I was triggered by the discussion "does every arbitrary digit sequence of length N occur in the decimals of Pi"
Although Pi is irrational and contains an infinite number of decimals, it seems that every sequence of N digits does not necessarily occur in Pi's decimals.
But I have another question, and I did not find any discussion about it. Does every sequence of N digits occur in at least one of the prime numbers.
So I am not asking if a certain prime number contains every possible sequence of N digits. To me it seems obvious that there does not exist such a prime number.
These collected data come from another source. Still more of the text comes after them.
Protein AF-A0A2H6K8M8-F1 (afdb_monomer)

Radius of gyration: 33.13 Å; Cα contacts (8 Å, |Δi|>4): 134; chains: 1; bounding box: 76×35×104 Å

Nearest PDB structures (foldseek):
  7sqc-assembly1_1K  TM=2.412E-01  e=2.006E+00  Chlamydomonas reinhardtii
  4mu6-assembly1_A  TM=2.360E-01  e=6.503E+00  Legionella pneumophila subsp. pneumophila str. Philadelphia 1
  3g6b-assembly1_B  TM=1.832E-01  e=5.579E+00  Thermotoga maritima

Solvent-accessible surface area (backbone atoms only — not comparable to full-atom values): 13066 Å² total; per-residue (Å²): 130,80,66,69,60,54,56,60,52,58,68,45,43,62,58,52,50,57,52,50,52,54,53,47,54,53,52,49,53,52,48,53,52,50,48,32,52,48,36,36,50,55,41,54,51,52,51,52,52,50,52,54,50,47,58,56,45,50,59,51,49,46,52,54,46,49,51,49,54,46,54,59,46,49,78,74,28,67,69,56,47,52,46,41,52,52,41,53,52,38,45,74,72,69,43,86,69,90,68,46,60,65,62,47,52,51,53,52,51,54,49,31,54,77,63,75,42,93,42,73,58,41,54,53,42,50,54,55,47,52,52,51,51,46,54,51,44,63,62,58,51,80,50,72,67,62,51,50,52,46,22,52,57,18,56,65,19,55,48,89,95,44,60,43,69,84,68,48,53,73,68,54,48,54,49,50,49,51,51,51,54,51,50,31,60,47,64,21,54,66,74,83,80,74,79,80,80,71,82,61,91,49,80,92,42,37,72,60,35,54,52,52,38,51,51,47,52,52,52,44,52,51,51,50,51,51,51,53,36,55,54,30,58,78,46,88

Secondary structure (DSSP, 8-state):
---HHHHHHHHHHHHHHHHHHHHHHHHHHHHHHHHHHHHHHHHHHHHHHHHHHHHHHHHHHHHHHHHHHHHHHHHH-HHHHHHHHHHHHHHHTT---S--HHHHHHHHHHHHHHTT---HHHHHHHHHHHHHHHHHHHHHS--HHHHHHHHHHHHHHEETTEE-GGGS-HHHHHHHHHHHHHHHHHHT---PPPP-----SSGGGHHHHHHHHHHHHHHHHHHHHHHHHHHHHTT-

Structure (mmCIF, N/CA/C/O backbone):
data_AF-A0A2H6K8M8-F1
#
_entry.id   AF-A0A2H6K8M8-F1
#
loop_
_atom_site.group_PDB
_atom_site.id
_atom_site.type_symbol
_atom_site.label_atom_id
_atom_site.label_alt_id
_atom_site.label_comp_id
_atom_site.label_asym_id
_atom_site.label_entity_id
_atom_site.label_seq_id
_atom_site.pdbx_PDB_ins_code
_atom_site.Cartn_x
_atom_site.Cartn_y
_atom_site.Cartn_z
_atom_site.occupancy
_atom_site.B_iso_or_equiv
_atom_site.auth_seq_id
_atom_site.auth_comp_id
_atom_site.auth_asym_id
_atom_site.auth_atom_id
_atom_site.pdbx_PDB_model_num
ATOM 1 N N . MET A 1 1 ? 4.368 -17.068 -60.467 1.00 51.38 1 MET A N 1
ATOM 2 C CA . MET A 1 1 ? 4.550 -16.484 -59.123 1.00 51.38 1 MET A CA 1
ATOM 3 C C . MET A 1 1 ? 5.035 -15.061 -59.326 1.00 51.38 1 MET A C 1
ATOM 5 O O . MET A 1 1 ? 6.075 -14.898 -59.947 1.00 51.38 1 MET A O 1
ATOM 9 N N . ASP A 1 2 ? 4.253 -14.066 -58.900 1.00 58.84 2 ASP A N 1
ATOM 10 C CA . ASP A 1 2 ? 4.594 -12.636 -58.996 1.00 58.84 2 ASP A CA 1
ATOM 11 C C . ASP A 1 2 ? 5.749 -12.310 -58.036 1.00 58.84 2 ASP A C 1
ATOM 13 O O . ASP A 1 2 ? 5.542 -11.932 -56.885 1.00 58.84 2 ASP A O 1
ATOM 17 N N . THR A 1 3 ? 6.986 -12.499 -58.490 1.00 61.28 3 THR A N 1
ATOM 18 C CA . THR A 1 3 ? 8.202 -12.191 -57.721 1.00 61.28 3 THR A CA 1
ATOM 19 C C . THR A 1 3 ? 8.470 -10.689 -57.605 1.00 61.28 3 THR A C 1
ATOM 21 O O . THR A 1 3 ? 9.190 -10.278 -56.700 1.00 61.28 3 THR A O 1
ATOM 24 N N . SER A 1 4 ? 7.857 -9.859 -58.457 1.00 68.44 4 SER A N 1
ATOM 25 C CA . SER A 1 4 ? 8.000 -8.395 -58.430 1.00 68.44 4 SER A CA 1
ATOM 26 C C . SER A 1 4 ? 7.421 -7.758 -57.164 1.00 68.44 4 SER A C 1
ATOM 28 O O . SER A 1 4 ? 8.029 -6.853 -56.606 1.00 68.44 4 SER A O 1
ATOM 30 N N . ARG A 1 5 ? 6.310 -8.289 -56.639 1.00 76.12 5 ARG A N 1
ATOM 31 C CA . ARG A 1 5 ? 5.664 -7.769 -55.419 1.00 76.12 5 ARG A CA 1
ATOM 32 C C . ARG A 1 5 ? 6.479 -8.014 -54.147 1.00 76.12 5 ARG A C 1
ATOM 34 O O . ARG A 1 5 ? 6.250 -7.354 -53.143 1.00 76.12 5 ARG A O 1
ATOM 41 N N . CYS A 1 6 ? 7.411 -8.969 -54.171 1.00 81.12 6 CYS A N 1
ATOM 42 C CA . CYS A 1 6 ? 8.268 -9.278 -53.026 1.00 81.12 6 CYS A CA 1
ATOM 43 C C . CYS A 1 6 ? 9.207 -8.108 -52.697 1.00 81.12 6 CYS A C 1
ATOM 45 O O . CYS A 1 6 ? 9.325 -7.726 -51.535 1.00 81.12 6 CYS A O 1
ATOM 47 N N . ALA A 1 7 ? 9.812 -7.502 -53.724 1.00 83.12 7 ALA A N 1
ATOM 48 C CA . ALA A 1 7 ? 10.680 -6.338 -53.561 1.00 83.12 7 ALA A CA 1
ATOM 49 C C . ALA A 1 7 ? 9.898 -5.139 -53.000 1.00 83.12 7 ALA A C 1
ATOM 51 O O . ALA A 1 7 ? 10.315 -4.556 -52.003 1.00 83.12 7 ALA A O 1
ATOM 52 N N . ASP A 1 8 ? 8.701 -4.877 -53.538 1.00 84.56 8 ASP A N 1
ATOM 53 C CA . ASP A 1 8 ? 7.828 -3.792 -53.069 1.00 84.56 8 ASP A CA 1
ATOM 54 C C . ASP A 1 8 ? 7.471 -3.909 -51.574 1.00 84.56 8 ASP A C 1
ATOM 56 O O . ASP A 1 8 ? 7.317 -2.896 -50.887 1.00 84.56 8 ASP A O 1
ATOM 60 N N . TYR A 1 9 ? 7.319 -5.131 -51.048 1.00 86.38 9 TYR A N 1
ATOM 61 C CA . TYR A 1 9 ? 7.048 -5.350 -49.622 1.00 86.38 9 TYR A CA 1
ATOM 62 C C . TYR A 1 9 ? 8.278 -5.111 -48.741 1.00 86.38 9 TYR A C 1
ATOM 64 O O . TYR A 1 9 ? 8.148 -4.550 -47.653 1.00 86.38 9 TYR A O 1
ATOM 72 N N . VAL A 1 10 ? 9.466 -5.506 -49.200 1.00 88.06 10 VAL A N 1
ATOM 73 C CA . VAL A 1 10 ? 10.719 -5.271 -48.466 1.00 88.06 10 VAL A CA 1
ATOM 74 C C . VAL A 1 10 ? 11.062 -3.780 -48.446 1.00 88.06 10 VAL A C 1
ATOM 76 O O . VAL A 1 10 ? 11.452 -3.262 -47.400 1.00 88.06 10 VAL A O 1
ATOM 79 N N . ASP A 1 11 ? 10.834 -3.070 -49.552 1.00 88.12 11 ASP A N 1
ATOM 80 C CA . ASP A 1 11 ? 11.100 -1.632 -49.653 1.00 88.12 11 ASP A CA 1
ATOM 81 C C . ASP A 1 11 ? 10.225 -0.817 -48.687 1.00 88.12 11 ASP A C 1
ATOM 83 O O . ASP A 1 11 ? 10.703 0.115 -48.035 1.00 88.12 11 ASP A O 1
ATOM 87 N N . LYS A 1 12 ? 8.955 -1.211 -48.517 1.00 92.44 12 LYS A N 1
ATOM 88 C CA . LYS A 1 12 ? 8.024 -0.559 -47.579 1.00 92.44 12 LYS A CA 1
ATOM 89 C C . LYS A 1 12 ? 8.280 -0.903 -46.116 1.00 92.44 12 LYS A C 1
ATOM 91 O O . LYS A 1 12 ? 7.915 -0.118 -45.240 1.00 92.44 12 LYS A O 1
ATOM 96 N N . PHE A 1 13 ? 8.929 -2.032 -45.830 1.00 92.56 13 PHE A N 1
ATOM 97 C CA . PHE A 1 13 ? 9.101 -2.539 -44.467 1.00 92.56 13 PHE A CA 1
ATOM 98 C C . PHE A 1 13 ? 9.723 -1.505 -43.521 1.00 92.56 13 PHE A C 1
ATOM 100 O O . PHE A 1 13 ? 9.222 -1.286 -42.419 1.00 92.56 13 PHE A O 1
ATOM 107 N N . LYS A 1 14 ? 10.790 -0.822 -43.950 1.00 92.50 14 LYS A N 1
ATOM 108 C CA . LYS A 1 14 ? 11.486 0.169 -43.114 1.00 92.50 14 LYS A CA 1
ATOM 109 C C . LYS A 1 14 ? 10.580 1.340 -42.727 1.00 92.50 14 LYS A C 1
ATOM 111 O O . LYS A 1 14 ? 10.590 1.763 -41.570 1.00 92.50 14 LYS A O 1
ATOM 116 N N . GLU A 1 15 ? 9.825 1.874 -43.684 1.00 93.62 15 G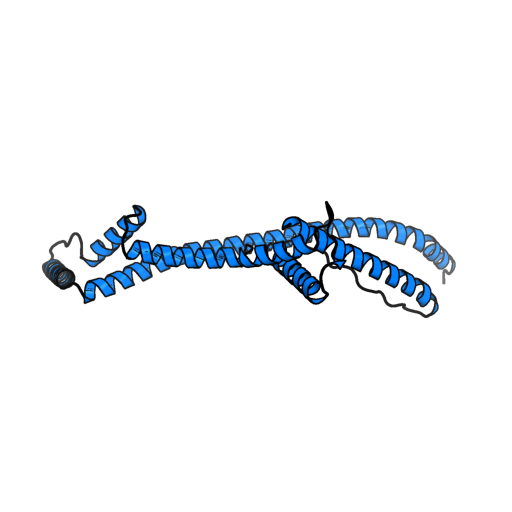LU A N 1
ATOM 117 C CA . GLU A 1 15 ? 8.918 3.002 -43.452 1.00 93.62 15 GLU A CA 1
ATOM 118 C C . GLU A 1 15 ? 7.732 2.584 -42.575 1.00 93.62 15 GLU A C 1
ATOM 120 O O . GLU A 1 15 ? 7.409 3.264 -41.598 1.00 93.62 15 GLU A O 1
ATOM 125 N N . GLU A 1 16 ? 7.136 1.426 -42.865 1.00 93.62 16 GLU A N 1
ATOM 126 C CA . GLU A 1 16 ? 6.033 0.878 -42.079 1.00 93.62 16 GLU A CA 1
ATOM 127 C C . GLU A 1 16 ? 6.444 0.614 -40.627 1.00 93.62 16 GLU A C 1
ATOM 129 O O . GLU A 1 16 ? 5.730 1.018 -39.708 1.00 93.62 16 GLU A O 1
ATOM 134 N N . VAL A 1 17 ? 7.609 0.001 -40.394 1.00 94.69 17 VAL A N 1
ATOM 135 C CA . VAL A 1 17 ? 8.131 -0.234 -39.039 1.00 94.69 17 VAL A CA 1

When N is small, it is obvious that every sequence will occur in at least one prime number. But when N gets larger, the prime numbers containing this sequence will become less.
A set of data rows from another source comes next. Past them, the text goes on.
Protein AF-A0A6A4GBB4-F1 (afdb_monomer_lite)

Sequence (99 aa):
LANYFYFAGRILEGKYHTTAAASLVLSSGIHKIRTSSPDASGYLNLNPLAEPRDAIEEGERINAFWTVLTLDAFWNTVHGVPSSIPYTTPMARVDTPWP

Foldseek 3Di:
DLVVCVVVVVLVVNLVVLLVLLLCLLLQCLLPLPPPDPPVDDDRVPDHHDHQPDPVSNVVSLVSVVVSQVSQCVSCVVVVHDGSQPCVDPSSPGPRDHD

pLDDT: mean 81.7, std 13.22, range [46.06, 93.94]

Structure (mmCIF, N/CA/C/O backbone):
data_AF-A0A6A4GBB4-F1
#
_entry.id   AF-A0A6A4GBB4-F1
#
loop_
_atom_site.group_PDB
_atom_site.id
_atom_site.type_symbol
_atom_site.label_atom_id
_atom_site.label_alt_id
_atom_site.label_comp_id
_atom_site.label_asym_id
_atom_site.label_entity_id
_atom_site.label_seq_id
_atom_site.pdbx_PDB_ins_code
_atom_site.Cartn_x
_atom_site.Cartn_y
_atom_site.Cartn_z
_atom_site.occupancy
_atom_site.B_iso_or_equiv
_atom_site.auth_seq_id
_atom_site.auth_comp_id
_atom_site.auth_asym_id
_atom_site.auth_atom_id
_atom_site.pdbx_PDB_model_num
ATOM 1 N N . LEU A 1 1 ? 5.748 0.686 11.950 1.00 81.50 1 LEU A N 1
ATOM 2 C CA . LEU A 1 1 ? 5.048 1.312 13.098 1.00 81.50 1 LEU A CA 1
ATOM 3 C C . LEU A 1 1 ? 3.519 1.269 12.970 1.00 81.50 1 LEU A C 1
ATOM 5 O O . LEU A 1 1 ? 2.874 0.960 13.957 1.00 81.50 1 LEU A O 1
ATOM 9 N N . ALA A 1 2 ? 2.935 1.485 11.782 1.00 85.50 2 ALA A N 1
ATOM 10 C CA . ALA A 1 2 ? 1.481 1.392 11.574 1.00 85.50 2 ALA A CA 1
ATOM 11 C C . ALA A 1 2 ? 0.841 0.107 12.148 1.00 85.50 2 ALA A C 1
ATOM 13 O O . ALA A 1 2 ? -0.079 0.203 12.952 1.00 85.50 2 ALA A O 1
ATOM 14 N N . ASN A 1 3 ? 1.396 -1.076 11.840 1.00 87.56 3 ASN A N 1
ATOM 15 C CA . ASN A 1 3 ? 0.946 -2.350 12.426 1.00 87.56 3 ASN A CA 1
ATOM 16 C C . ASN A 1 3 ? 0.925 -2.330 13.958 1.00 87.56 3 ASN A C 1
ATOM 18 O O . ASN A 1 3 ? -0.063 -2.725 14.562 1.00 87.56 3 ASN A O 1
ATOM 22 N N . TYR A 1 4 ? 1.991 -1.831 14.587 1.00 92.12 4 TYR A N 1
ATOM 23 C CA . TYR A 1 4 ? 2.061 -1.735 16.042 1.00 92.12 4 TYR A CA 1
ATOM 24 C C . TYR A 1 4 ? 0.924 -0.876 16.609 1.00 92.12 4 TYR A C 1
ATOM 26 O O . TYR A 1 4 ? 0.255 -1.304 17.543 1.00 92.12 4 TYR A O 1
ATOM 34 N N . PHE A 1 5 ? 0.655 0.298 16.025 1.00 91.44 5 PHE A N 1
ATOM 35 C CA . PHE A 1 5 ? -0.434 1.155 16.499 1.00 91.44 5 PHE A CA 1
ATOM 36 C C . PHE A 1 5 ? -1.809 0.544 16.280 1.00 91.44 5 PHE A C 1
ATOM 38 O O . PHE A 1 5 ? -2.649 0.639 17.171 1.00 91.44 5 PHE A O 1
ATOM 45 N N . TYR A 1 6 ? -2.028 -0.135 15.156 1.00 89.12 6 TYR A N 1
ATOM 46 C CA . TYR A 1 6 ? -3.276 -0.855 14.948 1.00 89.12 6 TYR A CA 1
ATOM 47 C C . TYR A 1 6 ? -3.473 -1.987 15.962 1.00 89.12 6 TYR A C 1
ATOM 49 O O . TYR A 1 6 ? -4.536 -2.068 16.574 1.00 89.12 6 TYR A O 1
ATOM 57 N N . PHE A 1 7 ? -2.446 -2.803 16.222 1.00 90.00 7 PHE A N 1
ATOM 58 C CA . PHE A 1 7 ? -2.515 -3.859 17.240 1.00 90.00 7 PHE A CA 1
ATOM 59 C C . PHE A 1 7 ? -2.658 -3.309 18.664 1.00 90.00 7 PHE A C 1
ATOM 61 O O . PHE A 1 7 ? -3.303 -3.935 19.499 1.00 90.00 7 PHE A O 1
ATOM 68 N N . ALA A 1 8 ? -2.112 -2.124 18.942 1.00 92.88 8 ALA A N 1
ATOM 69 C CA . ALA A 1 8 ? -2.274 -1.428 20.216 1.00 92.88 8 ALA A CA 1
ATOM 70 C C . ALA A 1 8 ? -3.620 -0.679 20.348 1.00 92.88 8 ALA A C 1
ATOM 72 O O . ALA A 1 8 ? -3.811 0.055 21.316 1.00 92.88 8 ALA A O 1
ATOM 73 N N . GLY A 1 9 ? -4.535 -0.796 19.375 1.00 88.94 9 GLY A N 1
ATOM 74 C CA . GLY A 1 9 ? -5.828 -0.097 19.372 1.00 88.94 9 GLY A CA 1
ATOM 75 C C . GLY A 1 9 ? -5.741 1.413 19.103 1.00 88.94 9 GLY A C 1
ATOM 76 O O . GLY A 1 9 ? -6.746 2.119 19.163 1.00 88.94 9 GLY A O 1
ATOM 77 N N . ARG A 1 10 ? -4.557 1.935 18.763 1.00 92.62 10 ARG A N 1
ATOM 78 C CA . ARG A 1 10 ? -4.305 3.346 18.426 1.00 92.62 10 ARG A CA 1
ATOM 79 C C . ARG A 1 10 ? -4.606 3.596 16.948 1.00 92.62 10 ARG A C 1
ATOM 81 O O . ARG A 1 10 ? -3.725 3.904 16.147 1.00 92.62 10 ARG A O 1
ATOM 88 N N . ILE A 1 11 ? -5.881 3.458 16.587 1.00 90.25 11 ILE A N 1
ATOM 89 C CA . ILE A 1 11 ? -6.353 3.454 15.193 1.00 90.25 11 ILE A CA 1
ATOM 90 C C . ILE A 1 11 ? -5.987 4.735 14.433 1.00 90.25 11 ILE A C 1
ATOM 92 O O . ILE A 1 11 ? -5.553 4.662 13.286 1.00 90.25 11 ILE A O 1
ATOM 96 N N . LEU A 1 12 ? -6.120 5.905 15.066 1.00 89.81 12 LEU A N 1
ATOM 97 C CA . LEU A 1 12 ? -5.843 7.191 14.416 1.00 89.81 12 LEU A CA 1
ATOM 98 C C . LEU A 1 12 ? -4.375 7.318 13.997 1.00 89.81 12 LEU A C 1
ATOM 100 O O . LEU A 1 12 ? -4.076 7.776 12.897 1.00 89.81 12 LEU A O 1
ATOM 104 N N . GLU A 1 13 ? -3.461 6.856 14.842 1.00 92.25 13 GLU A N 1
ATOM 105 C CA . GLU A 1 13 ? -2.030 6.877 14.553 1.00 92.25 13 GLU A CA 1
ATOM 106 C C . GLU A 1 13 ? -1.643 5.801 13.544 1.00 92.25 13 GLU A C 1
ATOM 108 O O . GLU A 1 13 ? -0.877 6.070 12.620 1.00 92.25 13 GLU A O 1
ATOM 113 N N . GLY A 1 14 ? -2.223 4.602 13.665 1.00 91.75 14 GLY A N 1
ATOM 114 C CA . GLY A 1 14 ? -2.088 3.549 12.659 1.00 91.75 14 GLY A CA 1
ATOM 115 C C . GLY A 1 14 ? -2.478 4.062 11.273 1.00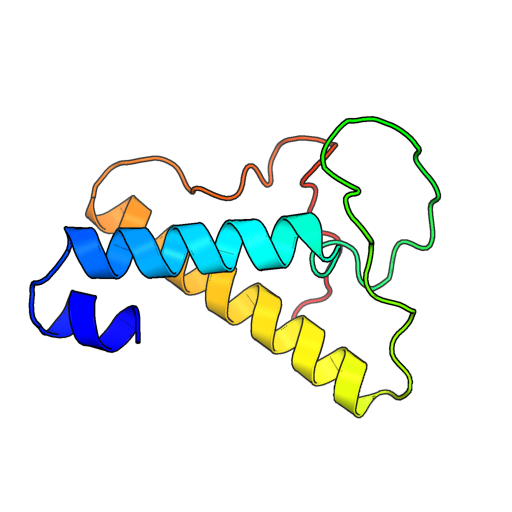 91.75 14 GLY A C 1
ATOM 116 O O . GLY A 1 14 ? -1.701 3.929 10.321 1.00 91.75 14 GLY A O 1
ATOM 117 N N . LYS A 1 15 ? -3.623 4.748 11.181 1.00 90.81 15 LYS A N 1
ATOM 118 C CA . LYS A 1 15 ? -4.105 5.382 9.951 1.00 90.81 15 LYS A CA 1
ATOM 119 C C . LYS A 1 15 ? -3.168 6.483 9.475 1.00 90.81 15 LYS A C 1
ATOM 121 O O . LYS A 1 15 ? -2.767 6.449 8.320 1.00 90.81 15 LYS A O 1
ATOM 126 N N . TYR A 1 16 ? -2.757 7.398 10.352 1.00 92.75 16 TYR A N 1
ATOM 127 C CA . TYR A 1 16 ? -1.824 8.474 10.008 1.00 92.75 16 TYR A CA 1
ATOM 128 C C . TYR A 1 16 ? -0.542 7.935 9.360 1.00 92.75 16 TYR A C 1
ATOM 130 O O . TYR A 1 16 ? -0.153 8.376 8.279 1.00 92.75 16 TYR A O 1
ATOM 138 N N . HIS A 1 17 ? 0.078 6.922 9.969 1.00 92.62 17 HIS A N 1
ATOM 139 C CA . HIS A 1 17 ? 1.296 6.319 9.433 1.00 92.62 17 HIS A CA 1
ATOM 140 C C . HIS A 1 17 ? 1.062 5.540 8.137 1.00 92.62 17 HIS A C 1
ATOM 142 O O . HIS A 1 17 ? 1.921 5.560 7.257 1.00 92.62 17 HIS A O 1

Is there a largest N, where the sequence will not occur anymore in a prime number? Since the number of primes is infinite, so there will exist a prime number with an infinite number of digits (is that true?). So it is likely that every digit sequence will occur in at least one prime number. Is this something which can be proven?
Theorem (Dirichlet): If $a,b\in \Bbb N$ with $\gcd (a,b)=1$ then the set $S(a,b)=\{na+b: n\in \Bbb N\}$ contains infinitely many primes.
For a sequence $(b_j)_{1\leq j\leq m}$ of decimal digits (with $m\in \Bbb N$) let $b=1+\sum_{j=1}^m b_j10^{m+1-j}$ and let $a=10^{m+1}.$ Then $S(a,b)$ contains infinitely many primes, and the sequence of decimal digits of every member of $S(a,b)$ contains the consecutive sub-sequence $(b_j)_{1\leq j\leq m}.$
For the purposes of this Q it is sufficient that $S(a,b)$ contains at least one prime, but it is easily shown that this is equivalent to Dirichlet's theorem, which is not easy to prove. It was one of the first (or the first) results in Number Theory whose proof used methods from Analysis.